%%
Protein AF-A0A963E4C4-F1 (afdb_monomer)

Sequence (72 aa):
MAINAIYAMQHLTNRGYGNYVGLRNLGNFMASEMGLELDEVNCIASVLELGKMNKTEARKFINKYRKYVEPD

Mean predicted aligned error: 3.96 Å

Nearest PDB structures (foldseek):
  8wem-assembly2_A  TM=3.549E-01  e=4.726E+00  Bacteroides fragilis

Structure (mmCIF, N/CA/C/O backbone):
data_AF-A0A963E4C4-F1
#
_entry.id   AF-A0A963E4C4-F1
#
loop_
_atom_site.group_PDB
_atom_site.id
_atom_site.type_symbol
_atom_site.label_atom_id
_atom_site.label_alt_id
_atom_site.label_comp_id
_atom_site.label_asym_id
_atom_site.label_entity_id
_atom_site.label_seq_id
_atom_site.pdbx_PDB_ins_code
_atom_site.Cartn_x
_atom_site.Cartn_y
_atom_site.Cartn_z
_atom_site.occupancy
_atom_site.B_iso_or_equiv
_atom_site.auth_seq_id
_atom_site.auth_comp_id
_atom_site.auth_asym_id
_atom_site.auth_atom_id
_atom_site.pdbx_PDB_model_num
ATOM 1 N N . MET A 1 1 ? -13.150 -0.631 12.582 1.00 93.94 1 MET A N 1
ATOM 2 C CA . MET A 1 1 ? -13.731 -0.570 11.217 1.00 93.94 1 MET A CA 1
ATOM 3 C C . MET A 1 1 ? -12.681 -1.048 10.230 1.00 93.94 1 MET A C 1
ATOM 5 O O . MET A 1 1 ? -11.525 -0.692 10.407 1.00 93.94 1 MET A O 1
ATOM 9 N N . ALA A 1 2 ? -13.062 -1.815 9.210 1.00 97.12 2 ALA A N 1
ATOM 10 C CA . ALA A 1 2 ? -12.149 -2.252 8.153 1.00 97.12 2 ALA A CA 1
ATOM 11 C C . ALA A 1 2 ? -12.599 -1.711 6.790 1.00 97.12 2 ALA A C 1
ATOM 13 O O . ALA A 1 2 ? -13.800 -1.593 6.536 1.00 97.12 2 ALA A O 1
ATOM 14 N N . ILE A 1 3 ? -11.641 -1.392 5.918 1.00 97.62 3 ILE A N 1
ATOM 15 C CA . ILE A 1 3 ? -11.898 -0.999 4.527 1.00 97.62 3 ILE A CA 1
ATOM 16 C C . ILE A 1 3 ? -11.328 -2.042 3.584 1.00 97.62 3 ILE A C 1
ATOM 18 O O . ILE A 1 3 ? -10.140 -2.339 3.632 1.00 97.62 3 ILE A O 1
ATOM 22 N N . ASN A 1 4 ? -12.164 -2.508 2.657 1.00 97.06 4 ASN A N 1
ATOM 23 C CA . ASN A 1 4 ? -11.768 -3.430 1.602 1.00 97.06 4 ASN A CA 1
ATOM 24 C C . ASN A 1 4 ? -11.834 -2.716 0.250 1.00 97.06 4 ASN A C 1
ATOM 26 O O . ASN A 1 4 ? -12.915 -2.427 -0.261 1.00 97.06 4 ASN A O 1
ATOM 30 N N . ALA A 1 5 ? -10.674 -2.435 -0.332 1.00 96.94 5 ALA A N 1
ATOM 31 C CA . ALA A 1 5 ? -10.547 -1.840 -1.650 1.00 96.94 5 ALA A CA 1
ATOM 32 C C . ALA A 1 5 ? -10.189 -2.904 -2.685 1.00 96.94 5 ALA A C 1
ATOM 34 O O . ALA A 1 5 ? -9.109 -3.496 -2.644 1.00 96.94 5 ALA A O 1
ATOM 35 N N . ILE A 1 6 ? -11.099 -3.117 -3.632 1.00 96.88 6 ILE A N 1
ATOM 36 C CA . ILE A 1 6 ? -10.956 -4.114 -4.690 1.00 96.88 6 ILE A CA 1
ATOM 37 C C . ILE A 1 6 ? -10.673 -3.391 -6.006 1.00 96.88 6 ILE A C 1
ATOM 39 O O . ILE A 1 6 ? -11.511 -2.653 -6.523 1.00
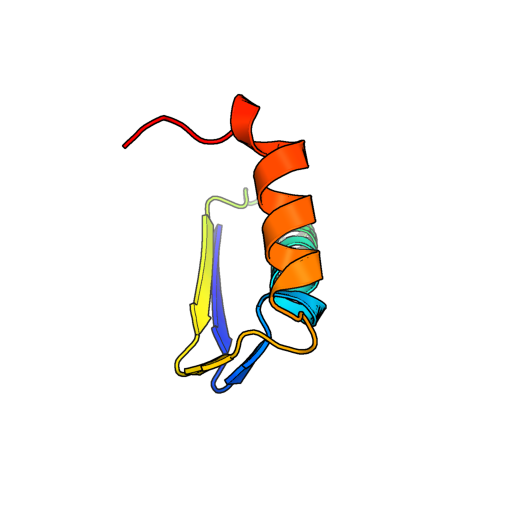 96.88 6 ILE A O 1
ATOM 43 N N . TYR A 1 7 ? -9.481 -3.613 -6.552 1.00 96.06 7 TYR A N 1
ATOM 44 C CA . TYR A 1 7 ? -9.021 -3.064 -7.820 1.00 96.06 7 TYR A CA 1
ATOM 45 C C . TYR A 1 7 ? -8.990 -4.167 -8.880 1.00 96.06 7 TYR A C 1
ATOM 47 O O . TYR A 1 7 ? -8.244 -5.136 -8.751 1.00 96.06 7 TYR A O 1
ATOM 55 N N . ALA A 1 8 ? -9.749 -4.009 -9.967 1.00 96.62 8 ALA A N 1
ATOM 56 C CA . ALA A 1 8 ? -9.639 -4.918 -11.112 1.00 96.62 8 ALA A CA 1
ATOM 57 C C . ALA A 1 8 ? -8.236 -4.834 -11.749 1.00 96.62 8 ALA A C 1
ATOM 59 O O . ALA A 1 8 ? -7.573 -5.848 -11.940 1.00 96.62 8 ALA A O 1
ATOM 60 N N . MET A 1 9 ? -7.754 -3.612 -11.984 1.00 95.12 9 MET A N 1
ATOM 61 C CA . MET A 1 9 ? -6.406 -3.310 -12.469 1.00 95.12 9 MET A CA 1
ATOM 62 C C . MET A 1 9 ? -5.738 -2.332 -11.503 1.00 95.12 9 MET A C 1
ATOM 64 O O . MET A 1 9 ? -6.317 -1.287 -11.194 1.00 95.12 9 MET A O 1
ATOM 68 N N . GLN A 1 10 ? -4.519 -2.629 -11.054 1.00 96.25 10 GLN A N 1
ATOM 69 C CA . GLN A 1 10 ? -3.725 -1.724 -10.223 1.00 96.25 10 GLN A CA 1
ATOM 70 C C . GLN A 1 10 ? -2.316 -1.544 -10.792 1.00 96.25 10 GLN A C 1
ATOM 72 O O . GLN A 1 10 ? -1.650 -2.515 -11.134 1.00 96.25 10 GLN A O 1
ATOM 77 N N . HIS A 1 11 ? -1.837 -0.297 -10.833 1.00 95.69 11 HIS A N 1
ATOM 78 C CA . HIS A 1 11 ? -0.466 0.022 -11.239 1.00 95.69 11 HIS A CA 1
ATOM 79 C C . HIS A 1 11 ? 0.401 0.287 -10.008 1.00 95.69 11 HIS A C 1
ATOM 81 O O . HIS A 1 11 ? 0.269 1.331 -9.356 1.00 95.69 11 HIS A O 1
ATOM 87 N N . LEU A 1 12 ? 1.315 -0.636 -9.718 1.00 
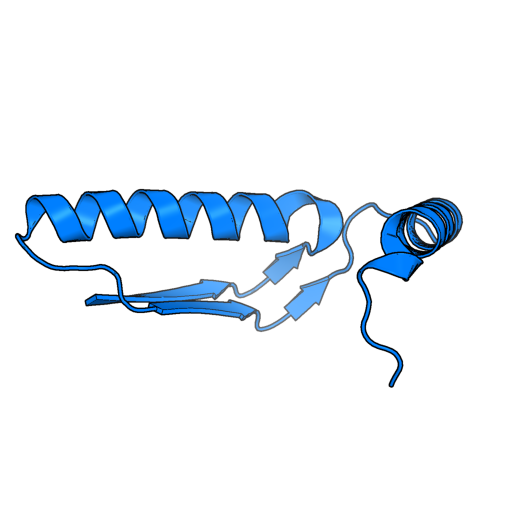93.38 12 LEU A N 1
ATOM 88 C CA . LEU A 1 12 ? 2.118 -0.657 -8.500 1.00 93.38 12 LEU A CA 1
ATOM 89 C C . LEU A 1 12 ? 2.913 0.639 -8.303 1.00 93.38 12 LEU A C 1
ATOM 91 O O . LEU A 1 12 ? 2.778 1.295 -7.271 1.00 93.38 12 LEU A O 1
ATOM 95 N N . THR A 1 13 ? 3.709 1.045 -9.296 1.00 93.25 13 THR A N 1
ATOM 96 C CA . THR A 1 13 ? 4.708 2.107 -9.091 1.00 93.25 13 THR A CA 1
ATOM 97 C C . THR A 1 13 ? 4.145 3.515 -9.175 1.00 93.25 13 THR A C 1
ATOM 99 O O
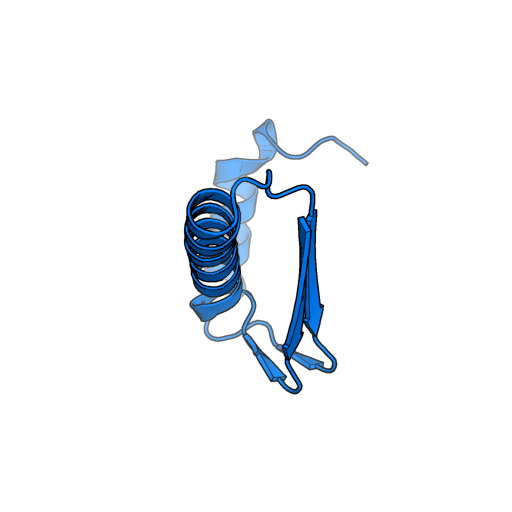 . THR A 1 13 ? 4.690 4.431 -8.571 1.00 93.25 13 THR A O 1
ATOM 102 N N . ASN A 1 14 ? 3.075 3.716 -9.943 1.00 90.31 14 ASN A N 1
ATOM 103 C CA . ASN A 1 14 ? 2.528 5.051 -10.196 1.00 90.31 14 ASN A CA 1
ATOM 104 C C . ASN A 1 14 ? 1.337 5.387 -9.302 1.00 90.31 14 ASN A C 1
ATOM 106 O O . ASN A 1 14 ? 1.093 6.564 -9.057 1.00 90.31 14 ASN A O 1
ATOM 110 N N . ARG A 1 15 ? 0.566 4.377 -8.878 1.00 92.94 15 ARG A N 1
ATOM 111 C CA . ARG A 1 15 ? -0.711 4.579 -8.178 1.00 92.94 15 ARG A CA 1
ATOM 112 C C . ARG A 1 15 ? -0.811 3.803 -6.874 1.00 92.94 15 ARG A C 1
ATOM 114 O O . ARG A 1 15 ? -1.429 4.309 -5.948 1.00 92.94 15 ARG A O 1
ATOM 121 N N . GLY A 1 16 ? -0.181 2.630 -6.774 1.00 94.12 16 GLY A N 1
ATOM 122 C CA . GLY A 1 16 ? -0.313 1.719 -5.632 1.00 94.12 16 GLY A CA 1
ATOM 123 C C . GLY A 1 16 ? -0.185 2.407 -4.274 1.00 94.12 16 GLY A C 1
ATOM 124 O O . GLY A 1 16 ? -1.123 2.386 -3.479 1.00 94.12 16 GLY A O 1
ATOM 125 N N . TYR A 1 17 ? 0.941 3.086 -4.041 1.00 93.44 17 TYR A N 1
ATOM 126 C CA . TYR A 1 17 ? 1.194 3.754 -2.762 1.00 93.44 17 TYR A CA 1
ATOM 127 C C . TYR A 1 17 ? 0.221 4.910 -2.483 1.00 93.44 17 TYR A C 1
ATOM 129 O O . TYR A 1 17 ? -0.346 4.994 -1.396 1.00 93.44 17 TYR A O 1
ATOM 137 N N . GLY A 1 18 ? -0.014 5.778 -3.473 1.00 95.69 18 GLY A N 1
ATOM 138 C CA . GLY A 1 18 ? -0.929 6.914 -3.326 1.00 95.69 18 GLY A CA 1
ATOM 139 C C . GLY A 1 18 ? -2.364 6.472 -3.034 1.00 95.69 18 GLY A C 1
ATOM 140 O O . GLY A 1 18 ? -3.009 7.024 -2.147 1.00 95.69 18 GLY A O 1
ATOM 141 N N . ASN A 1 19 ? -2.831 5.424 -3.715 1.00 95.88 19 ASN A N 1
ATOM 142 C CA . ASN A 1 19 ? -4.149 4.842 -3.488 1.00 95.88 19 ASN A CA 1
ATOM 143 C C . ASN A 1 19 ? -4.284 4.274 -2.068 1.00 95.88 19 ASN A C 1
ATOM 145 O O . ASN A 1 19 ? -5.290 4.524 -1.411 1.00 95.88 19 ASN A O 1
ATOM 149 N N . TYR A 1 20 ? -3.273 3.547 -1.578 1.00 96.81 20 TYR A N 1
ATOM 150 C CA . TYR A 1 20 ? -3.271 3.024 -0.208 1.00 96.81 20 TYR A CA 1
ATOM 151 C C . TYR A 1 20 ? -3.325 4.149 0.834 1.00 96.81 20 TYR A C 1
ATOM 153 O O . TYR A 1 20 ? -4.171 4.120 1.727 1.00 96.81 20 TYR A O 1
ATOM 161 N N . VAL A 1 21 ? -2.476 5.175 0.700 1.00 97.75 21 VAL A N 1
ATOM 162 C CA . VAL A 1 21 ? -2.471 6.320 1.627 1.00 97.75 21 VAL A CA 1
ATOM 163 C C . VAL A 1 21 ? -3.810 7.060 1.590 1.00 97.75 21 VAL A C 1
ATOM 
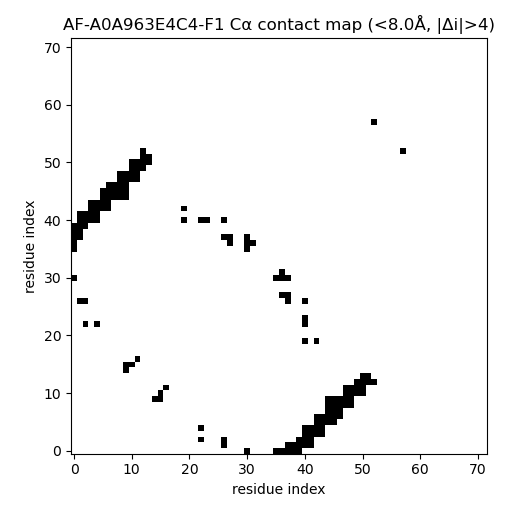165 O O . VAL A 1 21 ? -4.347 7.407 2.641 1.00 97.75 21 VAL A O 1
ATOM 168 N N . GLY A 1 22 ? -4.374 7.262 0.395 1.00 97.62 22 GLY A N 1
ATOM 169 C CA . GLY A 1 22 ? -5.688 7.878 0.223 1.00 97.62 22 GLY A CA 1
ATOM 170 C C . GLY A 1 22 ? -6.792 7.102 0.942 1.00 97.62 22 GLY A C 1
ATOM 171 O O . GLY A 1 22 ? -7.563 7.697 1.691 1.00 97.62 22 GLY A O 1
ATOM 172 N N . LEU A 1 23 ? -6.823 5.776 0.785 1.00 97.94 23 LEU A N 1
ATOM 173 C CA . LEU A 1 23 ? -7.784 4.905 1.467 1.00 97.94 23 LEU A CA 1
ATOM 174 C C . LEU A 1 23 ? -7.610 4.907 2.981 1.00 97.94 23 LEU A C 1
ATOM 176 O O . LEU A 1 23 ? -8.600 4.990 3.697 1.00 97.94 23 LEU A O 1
%%
Instructions for the task - Extract the first line above and each line after it up to and including the one with "ATOM 34 O O", please, exactly and with nothing else.

Worked solution -
Protein AF-A0A963E4C4-F1 (afdb_monomer)

Sequence (72 aa):
MAINAIYAMQHLTNRGYGNYVGLRNLGNFMASEMGLELDEVNCIASVLELGKMNKTEARKFINKYRKYVEPD

Mean predicted aligned error: 3.96 Å

Nearest PDB structures (foldseek):
  8wem-assembly2_A  TM=3.549E-01  e=4.726E+00  Bacteroides fragilis

Structure (mmCIF, N/CA/C/O backbone):
data_AF-A0A963E4C4-F1
#
_entry.id   AF-A0A963E4C4-F1
#
loop_
_atom_site.group_PDB
_atom_site.id
_atom_site.type_symbol
_atom_site.label_atom_id
_atom_site.label_alt_id
_atom_site.label_comp_id
_atom_site.label_asym_id
_atom_site.label_entity_id
_atom_site.label_seq_id
_atom_site.pdbx_PDB_ins_code
_atom_site.Cartn_x
_atom_site.Cartn_y
_atom_site.Cartn_z
_atom_site.occupancy
_atom_site.B_iso_or_equiv
_atom_site.auth_seq_id
_atom_site.auth_comp_id
_atom_site.auth_asym_id
_atom_site.auth_atom_id
_atom_site.pdbx_PDB_model_num
ATOM 1 N N . MET A 1 1 ? -13.150 -0.631 12.582 1.00 93.94 1 MET A N 1
ATOM 2 C CA . MET A 1 1 ? -13.731 -0.570 11.217 1.00 93.94 1 MET A CA 1
ATOM 3 C C . MET A 1 1 ? -12.681 -1.048 10.230 1.00 93.94 1 MET A C 1
ATOM 5 O O . MET A 1 1 ? -11.525 -0.692 10.407 1.00 93.94 1 MET A O 1
ATOM 9 N N . ALA A 1 2 ? -13.062 -1.815 9.210 1.00 97.12 2 ALA A N 1
ATOM 10 C CA . ALA A 1 2 ? -12.149 -2.252 8.153 1.00 97.12 2 ALA A CA 1
ATOM 11 C C . ALA A 1 2 ? -12.599 -1.711 6.790 1.00 97.12 2 ALA A C 1
ATOM 13 O O . ALA A 1 2 ? -13.800 -1.593 6.536 1.00 97.12 2 ALA A O 1
ATOM 14 N N . ILE A 1 3 ? -11.641 -1.392 5.918 1.00 97.62 3 ILE A N 1
ATOM 15 C CA . ILE A 1 3 ? -11.898 -0.999 4.527 1.00 97.62 3 ILE A CA 1
ATOM 16 C C . ILE A 1 3 ? -11.328 -2.042 3.584 1.00 97.62 3 ILE A C 1
ATOM 18 O O . ILE A 1 3 ? -10.140 -2.339 3.632 1.00 97.62 3 ILE A O 1
ATOM 22 N N . ASN A 1 4 ? -12.164 -2.508 2.657 1.00 97.06 4 ASN A N 1
ATOM 23 C CA . ASN A 1 4 ? -11.768 -3.430 1.602 1.00 97.06 4 ASN A CA 1
ATOM 24 C C . ASN A 1 4 ? -11.834 -2.716 0.250 1.00 97.06 4 ASN A C 1
ATOM 26 O O . ASN A 1 4 ? -12.915 -2.427 -0.261 1.00 97.06 4 ASN A O 1
ATOM 30 N N . ALA A 1 5 ? -10.674 -2.435 -0.332 1.00 96.94 5 ALA A N 1
ATOM 31 C CA . ALA A 1 5 ? -10.547 -1.840 -1.650 1.00 96.94 5 ALA A CA 1
ATOM 32 C C . ALA A 1 5 ? -10.189 -2.904 -2.685 1.00 96.94 5 ALA A C 1
ATOM 34 O O . ALA A 1 5 ? -9.109 -3.496 -2.644 1.00 96.94 5 ALA A O 1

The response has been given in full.